Write out the records that appear below, verbatim and complete, but without pictures.

## RECORDS TO USE
━━━━━━━━

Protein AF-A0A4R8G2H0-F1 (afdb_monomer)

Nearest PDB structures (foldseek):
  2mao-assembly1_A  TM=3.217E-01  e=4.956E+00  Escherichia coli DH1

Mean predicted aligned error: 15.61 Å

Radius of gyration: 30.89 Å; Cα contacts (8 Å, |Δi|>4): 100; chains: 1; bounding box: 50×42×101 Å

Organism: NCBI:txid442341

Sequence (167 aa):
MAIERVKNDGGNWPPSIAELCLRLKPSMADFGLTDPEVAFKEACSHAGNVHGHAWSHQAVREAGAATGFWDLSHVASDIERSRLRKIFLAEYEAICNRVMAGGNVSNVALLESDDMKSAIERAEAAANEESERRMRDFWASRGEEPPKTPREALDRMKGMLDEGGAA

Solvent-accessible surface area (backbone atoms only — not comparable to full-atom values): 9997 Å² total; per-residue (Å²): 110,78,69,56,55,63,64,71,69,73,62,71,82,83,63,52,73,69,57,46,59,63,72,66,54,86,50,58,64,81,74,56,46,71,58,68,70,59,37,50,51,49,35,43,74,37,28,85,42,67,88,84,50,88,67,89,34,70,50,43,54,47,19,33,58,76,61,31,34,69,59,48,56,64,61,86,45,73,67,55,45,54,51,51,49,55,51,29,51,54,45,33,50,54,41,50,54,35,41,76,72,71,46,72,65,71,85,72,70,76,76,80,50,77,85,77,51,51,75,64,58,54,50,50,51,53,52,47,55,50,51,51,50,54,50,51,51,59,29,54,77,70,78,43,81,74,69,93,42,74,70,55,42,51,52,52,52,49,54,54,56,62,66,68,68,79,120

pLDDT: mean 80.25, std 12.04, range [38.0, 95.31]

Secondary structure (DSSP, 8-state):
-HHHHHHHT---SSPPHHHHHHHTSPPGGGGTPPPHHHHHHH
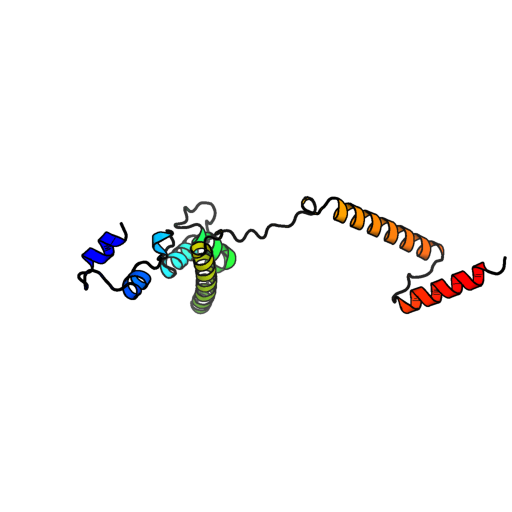HHHHTT-TTTS--S-HHHHHHHHHH-HHHHH---SHHHHHHHHHHHHHHHHHHHHHHHTT--S--------GGGS-HHHHHHHHHHHHHHHHHHHHHHHTT-PPPSSHHHHHHHHHHHHHHTT--

Foldseek 3Di:
DLVVVVVVVPDDPPDDPVVSVVSPQDDLVNVQHDDLVVLLVVLLVCLVPLPPDDRSDLLSSQLSVQLDSVLSPPPPDPVSVVVSSVSSSVSSVVLSVQVSVVHDNDPPPPPPDPVVDDPVVVVVVVVVVVVVVVQVVVQVVVVHDDDPDPVVVVVVVVVVVVVVVPD

Structure (mmCIF, N/CA/C/O backbone):
data_AF-A0A4R8G2H0-F1
#
_entry.id   AF-A0A4R8G2H0-F1
#
loop_
_atom_site.group_PDB
_atom_site.id
_atom_site.type_symbol
_atom_site.label_atom_id
_atom_site.label_alt_id
_atom_site.label_comp_id
_atom_site.label_asym_id
_atom_site.label_entity_id
_atom_site.label_seq_id
_atom_site.pdbx_PDB_ins_code
_atom_site.Cartn_x
_atom_site.Cartn_y
_atom_site.Cartn_z
_atom_site.occupancy
_atom_site.B_iso_or_equiv
_atom_site.auth_seq_id
_atom_site.auth_comp_id
_atom_site.auth_asym_id
_atom_site.auth_atom_id
_atom_site.pdbx_PDB_model_num
ATOM 1 N N . MET A 1 1 ? -23.366 -5.592 17.115 1.00 57.12 1 MET A N 1
ATOM 2 C CA . MET A 1 1 ? -23.770 -4.583 16.101 1.00 57.12 1 MET A CA 1
ATOM 3 C C . MET A 1 1 ? -23.198 -3.205 16.445 1.00 57.12 1 MET A C 1
ATOM 5 O O . MET A 1 1 ? -22.909 -2.958 17.608 1.00 57.12 1 MET A O 1
ATOM 9 N N . ALA A 1 2 ? -23.027 -2.293 15.479 1.00 63.31 2 ALA A N 1
ATOM 10 C CA . ALA A 1 2 ? -22.347 -1.002 15.695 1.00 63.31 2 ALA A CA 1
ATOM 11 C C . ALA A 1 2 ? -22.979 -0.114 16.793 1.00 63.31 2 ALA A C 1
ATOM 13 O O . ALA A 1 2 ? -22.261 0.549 17.533 1.00 63.31 2 ALA A O 1
ATOM 14 N N . ILE A 1 3 ? -24.303 -0.179 16.972 1.00 68.19 3 ILE A N 1
ATOM 15 C CA . ILE A 1 3 ? -25.032 0.553 18.025 1.00 68.19 3 ILE A CA 1
ATOM 16 C C . ILE A 1 3 ? -24.697 0.037 19.438 1.00 68.19 3 ILE A C 1
ATOM 18 O O . ILE A 1 3 ? -24.658 0.818 20.384 1.00 68.19 3 ILE A O 1
ATOM 22 N N . GLU A 1 4 ? -24.424 -1.260 19.601 1.00 69.88 4 GLU A N 1
ATOM 23 C CA . GLU A 1 4 ? -24.057 -1.837 20.905 1.00 69.88 4 GLU A CA 1
ATOM 24 C C . GLU A 1 4 ? -22.656 -1.407 21.344 1.00 69.88 4 GLU A C 1
ATOM 26 O O . GLU A 1 4 ? -22.451 -1.152 22.525 1.00 69.88 4 GLU A O 1
ATOM 31 N N . ARG A 1 5 ? -21.715 -1.250 20.398 1.00 66.81 5 ARG A N 1
ATOM 32 C CA . ARG A 1 5 ? -20.377 -0.699 20.683 1.00 66.81 5 ARG A CA 1
ATOM 33 C C . ARG A 1 5 ? -20.489 0.710 21.278 1.00 66.81 5 ARG A C 1
ATOM 35 O O . ARG A 1 5 ? -19.961 0.968 22.350 1.00 66.81 5 ARG A O 1
ATOM 42 N N . VAL A 1 6 ? -21.304 1.564 20.656 1.00 68.88 6 VAL A N 1
ATOM 43 C CA . VAL A 1 6 ? -21.544 2.946 21.111 1.00 68.88 6 VAL A CA 1
ATOM 44 C C . VAL A 1 6 ? -22.210 3.010 22.492 1.00 68.88 6 VAL A C 1
ATOM 46 O O . VAL A 1 6 ? -21.926 3.925 23.260 1.00 68.88 6 VAL A O 1
ATOM 49 N N . LYS A 1 7 ? -23.081 2.047 22.827 1.00 68.94 7 LYS A N 1
ATOM 50 C CA . LYS A 1 7 ? -23.678 1.944 24.170 1.00 68.94 7 LYS A CA 1
ATOM 51 C C . LYS A 1 7 ? -22.666 1.522 25.238 1.00 68.94 7 LYS A C 1
ATOM 53 O O . LYS A 1 7 ? -22.754 1.998 26.365 1.00 68.94 7 LYS A O 1
ATOM 58 N N . ASN A 1 8 ? -21.736 0.636 24.892 1.00 71.56 8 ASN A N 1
ATOM 59 C CA . ASN A 1 8 ? -20.785 0.056 25.841 1.00 71.56 8 ASN A CA 1
ATOM 60 C C . ASN A 1 8 ? -19.604 0.985 26.172 1.00 71.56 8 ASN A C 1
ATOM 62 O O . ASN A 1 8 ? -18.989 0.812 27.219 1.00 71.56 8 ASN A O 1
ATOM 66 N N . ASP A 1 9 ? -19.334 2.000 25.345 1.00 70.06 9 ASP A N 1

━━━━━━━━

## FINISHED EXERCISE
Protein AF-A0A4R8G2H0-F1 (afdb_monomer)

Nearest PDB structures (foldseek):
  2mao-assembly1_A  TM=3.217E-01  e=4.956E+00  Escherichia coli DH1

Mean predicted aligned error: 15.61 Å

Radius of gyration: 30.89 Å; Cα contacts (8 Å, |Δi|>4): 100; chains: 1; bounding box: 50×42×101 Å

Organism: NCBI:txid442341

Sequence (167 aa):
MAIERVKNDGGNWPPSIAELCLRLKPSMADFGLTDPEVAFKEACSHAGNVHGHAWSHQAVREAGAATGFWDLSHVASDIERSRLRKIFLAEYEAICNRVMAGGNVSNVALLESDDMKSAIERAEAAANEESERRMRDFWASRGEEPPKTPREALDRMKGMLDEGGAA

Solvent-accessible surface area (backbone atoms only — not comparable to full-atom values): 9997 Å² total; per-residue (Å²): 110,78,69,56,55,63,64,71,69,73,62,71,82,83,63,52,73,69,57,46,59,63,72,66,54,86,50,58,64,81,74,56,46,71,58,68,70,59,37,50,51,49,35,43,74,37,28,85,42,67,88,84,50,88,67,89,34,70,50,43,54,47,19,33,58,76,61,31,34,69,59,48,56,64,61,86,45,73,67,55,45,54,51,51,49,55,51,29,51,54,45,33,50,54,41,50,54,35,41,76,72,71,46,72,65,71,85,72,70,76,76,80,50,77,85,77,51,51,75,64,58,54,50,50,51,53,52,47,55,50,51,51,50,54,50,51,51,59,29,54,77,70,78,43,81,74,69,93,42,74,70,55,42,51,52,52,52,49,54,54,56,62,66,68,68,79,120

pLDDT: mean 80.25, std 12.04, range [38.0, 95.31]

Secondary structure (DSSP, 8-state):
-HHHHHHHT---SSPPHHHHHHHTSPPGGGGTPPPHHHHHHH
HHHHTT-TTTS--S-HHHHHHHHHH-HHHHH---SHHHHHHHHHHHHHHHHHHHHHHHTT--S--------GGGS-HHHHHHHHHHHHHHHHHHHHHHHTT-PPPSSHHHHHHHHHHHHHHTT--

Foldseek 3Di:
DLVVVVVVVPDDPPDDPVVSVVSPQDDLVNVQHDDLVVLLVVLLVCLVPLPPDDRSDLLSSQLSVQLDSVLSPPPPDPVSVVVSSVSSSVSSVVLSVQVSVVHDNDPPPPPPDPVVDDPVVVVVVVVVVVVVVVQVVVQVVVVHDDDPDPVVVVVVVVVVVVVVVPD

Structure (mmCIF, N/CA/C/O backbone):
data_AF-A0A4R8G2H0-F1
#
_entry.id   AF-A0A4R8G2H0-F1
#
loop_
_atom_site.group_PDB
_atom_site.id
_atom_site.type_symbol
_atom_site.label_atom_id
_atom_site.label_alt_id
_atom_site.label_comp_id
_atom_site.label_asym_id
_atom_site.label_entity_id
_atom_site.label_seq_id
_atom_site.pdbx_PDB_ins_code
_atom_site.Cartn_x
_atom_site.Cartn_y
_atom_site.Cartn_z
_atom_site.occupancy
_atom_site.B_iso_or_equiv
_atom_site.auth_seq_id
_atom_site.auth_comp_id
_atom_site.auth_asym_id
_atom_site.auth_atom_id
_atom_site.pdbx_PDB_model_num
ATOM 1 N N . MET A 1 1 ? -23.366 -5.592 17.115 1.00 57.12 1 MET A N 1
ATOM 2 C CA . MET A 1 1 ? -23.770 -4.583 16.101 1.00 57.12 1 MET A CA 1
ATOM 3 C C . MET A 1 1 ? -23.198 -3.205 16.445 1.00 57.12 1 MET A C 1
ATOM 5 O O . MET A 1 1 ? -22.909 -2.958 17.608 1.00 57.12 1 MET A O 1
ATOM 9 N N . ALA A 1 2 ? -23.027 -2.293 15.479 1.00 63.31 2 ALA A N 1
ATOM 10 C CA . ALA A 1 2 ? -22.347 -1.002 15.695 1.00 63.31 2 ALA A CA 1
ATOM 11 C C . ALA A 1 2 ? -22.979 -0.114 16.793 1.00 63.31 2 ALA A C 1
ATOM 13 O O . ALA A 1 2 ? -22.261 0.549 17.533 1.00 63.31 2 ALA A O 1
ATOM 14 N N . ILE A 1 3 ? -24.303 -0.179 16.972 1.00 68.19 3 ILE A N 1
ATOM 15 C CA . ILE A 1 3 ? -25.032 0.553 18.025 1.00 68.19 3 ILE A CA 1
ATOM 16 C C . ILE A 1 3 ? -24.697 0.037 19.438 1.00 68.19 3 ILE A C 1
ATOM 18 O O . ILE A 1 3 ? -24.658 0.818 20.384 1.00 68.19 3 ILE A O 1
ATOM 22 N N . GLU A 1 4 ? -24.424 -1.260 19.601 1.00 69.88 4 GLU A N 1
ATOM 23 C CA . GLU A 1 4 ? -24.057 -1.837 20.905 1.00 69.88 4 GLU A CA 1
ATOM 24 C C . GLU A 1 4 ? -22.656 -1.407 21.344 1.00 69.88 4 GLU A C 1
ATOM 26 O O . GLU A 1 4 ? -22.451 -1.152 22.525 1.00 69.88 4 GLU A O 1
ATOM 31 N N . ARG A 1 5 ? -21.715 -1.250 20.398 1.00 66.81 5 ARG A N 1
ATOM 32 C CA . ARG A 1 5 ? -20.377 -0.699 20.683 1.00 66.81 5 ARG A CA 1
ATOM 33 C C . ARG A 1 5 ? -20.489 0.710 21.278 1.00 66.81 5 ARG A C 1
ATOM 35 O O . ARG A 1 5 ? -19.961 0.968 22.350 1.00 66.81 5 ARG A O 1
ATOM 42 N N . VAL A 1 6 ? -21.304 1.564 20.656 1.00 68.88 6 VAL A N 1
ATOM 43 C CA . VAL A 1 6 ? -21.544 2.946 21.111 1.00 68.88 6 VAL A CA 1
ATOM 44 C C . VAL A 1 6 ? -22.210 3.010 22.492 1.00 68.88 6 VAL A C 1
ATOM 46 O O . VAL A 1 6 ? -21.926 3.925 23.260 1.00 68.88 6 VAL A O 1
ATOM 49 N N . LYS A 1 7 ? -23.081 2.047 22.827 1.00 68.94 7 LYS A N 1
ATOM 50 C CA . LYS A 1 7 ? -23.678 1.944 24.170 1.00 68.94 7 LYS A CA 1
ATOM 51 C C . LYS A 1 7 ? -22.666 1.522 25.238 1.00 68.94 7 LYS A C 1
ATOM 53 O O . LYS A 1 7 ? -22.754 1.998 26.365 1.00 68.94 7 LYS A O 1
ATOM 58 N N . ASN A 1 8 ? -21.736 0.636 24.892 1.00 71.56 8 ASN A N 1
ATOM 59 C CA . ASN A 1 8 ? -20.785 0.056 25.841 1.00 71.56 8 ASN A CA 1
ATOM 60 C C . ASN A 1 8 ? -19.604 0.985 26.172 1.00 71.56 8 ASN A C 1
ATOM 62 O O . ASN A 1 8 ? -18.989 0.812 27.219 1.00 71.56 8 ASN A O 1
ATOM 66 N N . ASP A 1 9 ? -19.334 2.000 25.345 1.00 70.06 9 ASP A N 1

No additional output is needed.